[Dataset items]
+ + + + + + +

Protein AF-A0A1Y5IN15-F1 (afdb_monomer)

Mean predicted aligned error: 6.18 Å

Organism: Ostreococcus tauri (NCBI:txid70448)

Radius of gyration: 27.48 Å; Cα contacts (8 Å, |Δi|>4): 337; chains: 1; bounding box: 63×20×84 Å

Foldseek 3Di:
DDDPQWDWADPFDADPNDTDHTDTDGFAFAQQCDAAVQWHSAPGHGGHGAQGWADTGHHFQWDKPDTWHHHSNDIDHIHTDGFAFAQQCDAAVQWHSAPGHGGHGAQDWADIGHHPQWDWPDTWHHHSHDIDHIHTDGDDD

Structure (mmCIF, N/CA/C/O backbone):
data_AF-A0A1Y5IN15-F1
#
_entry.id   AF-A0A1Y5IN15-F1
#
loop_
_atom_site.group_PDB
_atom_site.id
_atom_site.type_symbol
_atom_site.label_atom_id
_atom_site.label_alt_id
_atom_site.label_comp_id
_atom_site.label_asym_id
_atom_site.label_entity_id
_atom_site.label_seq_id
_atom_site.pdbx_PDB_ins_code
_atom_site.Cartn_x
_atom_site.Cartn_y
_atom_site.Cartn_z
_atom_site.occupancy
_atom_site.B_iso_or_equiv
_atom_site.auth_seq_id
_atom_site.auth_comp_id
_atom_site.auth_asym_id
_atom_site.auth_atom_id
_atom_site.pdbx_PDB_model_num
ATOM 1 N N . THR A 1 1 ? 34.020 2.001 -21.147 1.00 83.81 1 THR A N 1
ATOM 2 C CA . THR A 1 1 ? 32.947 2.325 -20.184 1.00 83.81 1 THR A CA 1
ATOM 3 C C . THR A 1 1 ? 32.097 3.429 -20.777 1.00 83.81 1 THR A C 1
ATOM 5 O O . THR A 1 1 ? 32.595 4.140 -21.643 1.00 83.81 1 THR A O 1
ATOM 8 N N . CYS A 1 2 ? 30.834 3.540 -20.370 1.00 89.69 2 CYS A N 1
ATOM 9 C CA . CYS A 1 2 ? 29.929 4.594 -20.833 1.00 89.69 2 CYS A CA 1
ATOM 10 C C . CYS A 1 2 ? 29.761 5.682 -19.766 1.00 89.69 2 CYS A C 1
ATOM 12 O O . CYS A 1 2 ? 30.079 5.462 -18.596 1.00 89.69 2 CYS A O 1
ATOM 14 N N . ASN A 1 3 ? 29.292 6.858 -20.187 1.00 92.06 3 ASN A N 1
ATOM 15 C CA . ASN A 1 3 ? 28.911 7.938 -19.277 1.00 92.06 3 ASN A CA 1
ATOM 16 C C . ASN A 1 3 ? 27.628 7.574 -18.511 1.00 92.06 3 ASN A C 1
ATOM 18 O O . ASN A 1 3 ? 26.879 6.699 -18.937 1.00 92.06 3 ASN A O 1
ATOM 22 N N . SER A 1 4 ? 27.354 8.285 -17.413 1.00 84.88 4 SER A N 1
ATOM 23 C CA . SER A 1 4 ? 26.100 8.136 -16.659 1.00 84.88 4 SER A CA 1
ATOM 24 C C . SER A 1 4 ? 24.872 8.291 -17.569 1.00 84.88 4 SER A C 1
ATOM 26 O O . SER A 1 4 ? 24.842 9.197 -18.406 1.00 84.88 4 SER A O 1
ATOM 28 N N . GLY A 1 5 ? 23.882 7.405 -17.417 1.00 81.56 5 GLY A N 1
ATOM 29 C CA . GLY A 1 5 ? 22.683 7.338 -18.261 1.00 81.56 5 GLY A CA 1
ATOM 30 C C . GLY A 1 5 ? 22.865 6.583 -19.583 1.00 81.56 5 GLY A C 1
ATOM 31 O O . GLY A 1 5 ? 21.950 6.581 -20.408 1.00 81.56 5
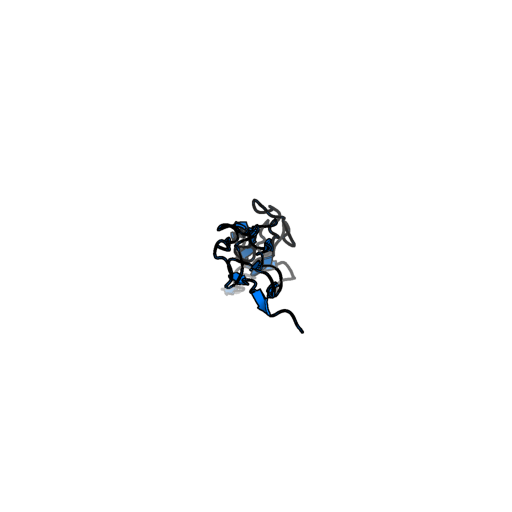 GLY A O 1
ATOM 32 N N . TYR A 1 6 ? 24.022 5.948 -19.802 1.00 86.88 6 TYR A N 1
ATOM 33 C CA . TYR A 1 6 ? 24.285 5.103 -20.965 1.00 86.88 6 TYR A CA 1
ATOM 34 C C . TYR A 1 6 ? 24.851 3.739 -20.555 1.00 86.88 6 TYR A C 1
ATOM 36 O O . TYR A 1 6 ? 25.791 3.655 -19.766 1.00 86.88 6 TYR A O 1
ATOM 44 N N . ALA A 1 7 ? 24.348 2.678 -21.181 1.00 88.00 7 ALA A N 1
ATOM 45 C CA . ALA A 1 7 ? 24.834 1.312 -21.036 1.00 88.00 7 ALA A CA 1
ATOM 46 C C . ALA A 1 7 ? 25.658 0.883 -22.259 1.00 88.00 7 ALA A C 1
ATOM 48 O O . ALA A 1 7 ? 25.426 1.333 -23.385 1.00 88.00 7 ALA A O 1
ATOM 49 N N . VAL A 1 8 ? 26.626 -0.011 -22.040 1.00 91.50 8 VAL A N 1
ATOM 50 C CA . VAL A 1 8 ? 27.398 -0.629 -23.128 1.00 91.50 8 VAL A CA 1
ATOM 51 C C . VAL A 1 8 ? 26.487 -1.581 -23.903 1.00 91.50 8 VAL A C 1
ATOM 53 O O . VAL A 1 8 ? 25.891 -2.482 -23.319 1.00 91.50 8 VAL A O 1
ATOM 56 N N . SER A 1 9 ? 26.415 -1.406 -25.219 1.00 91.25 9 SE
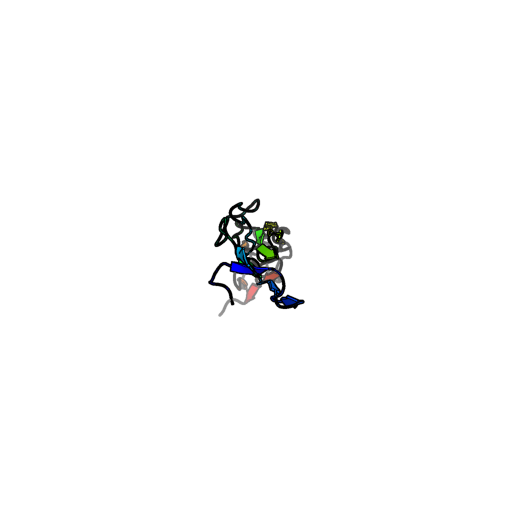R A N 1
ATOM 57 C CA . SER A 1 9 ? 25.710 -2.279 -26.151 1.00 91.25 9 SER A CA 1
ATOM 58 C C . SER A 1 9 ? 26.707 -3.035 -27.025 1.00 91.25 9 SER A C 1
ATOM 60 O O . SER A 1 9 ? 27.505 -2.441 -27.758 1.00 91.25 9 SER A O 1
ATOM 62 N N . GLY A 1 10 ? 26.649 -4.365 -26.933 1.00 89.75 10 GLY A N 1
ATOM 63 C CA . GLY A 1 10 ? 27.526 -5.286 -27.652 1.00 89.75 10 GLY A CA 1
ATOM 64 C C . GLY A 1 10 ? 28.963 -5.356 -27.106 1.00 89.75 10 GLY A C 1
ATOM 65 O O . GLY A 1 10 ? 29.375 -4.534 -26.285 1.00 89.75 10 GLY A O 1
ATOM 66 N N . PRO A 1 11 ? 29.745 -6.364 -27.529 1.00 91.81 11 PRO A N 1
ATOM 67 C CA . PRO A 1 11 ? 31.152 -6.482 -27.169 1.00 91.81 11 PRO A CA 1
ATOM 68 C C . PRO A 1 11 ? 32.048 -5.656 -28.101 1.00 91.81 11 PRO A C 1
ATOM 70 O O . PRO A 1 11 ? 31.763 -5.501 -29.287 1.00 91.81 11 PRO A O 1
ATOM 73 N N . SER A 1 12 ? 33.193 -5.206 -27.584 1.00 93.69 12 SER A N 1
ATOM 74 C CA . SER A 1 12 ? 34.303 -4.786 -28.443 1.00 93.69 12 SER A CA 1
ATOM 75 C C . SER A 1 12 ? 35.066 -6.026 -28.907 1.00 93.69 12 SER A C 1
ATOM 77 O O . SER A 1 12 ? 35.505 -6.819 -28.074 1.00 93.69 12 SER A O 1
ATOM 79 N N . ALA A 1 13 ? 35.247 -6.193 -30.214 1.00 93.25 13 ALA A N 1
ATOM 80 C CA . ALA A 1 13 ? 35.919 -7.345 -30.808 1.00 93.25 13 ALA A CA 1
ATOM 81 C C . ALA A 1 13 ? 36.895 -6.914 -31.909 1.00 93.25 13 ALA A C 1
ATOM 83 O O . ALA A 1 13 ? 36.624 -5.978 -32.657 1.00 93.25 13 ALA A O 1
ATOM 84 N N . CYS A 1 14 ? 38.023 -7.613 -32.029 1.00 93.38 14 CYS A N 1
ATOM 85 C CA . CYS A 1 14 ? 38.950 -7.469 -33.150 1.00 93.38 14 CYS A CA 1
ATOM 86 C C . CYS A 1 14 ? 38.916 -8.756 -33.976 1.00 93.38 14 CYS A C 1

+ + + + + + +

:: AIM OF THE TASK ::
Could you return exactly the lines above from the line with "ATOM 66 N N" to the line with "ATOM 84 N N", both included, and nothing else?

:: RESPONSE AREA ::
ATOM 66 N N . PRO A 1 11 ? 29.745 -6.364 -27.529 1.00 91.81 11 PRO A N 1
ATOM 67 C CA . PRO A 1 11 ? 31.152 -6.482 -27.169 1.00 91.81 11 PRO A CA 1
ATOM 68 C C . PRO A 1 11 ? 32.048 -5.656 -28.101 1.00 91.81 11 PRO A C 1
ATOM 70 O O . PRO A 1 11 ? 31.763 -5.501 -29.287 1.00 91.81 11 PRO A O 1
ATOM 73 N N . SER A 1 12 ? 33.193 -5.206 -27.584 1.00 93.69 12 SER A N 1
ATOM 74 C CA . SER A 1 12 ? 34.303 -4.786 -28.443 1.00 93.69 12 SER A CA 1
ATOM 75 C C . SER A 1 12 ? 35.066 -6.026 -28.907 1.00 93.69 12 SER A C 1
ATOM 77 O O . SER A 1 12 ? 35.505 -6.819 -28.074 1.00 93.69 12 SER A O 1
ATOM 79 N N . ALA A 1 13 ? 35.247 -6.193 -30.214 1.00 93.25 13 ALA A N 1
ATOM 80 C CA . ALA A 1 13 ? 35.919 -7.345 -30.808 1.00 93.25 13 ALA A CA 1
ATOM 81 C C . ALA A 1 13 ? 36.895 -6.914 -31.909 1.00 93.25 13 ALA A C 1
ATOM 83 O O . ALA A 1 13 ? 36.624 -5.978 -32.657 1.00 93.25 13 ALA A O 1
ATOM 84 N N . CYS A 1 14 ? 38.023 -7.613 -32.029 1.00 93.38 14 CYS A N 1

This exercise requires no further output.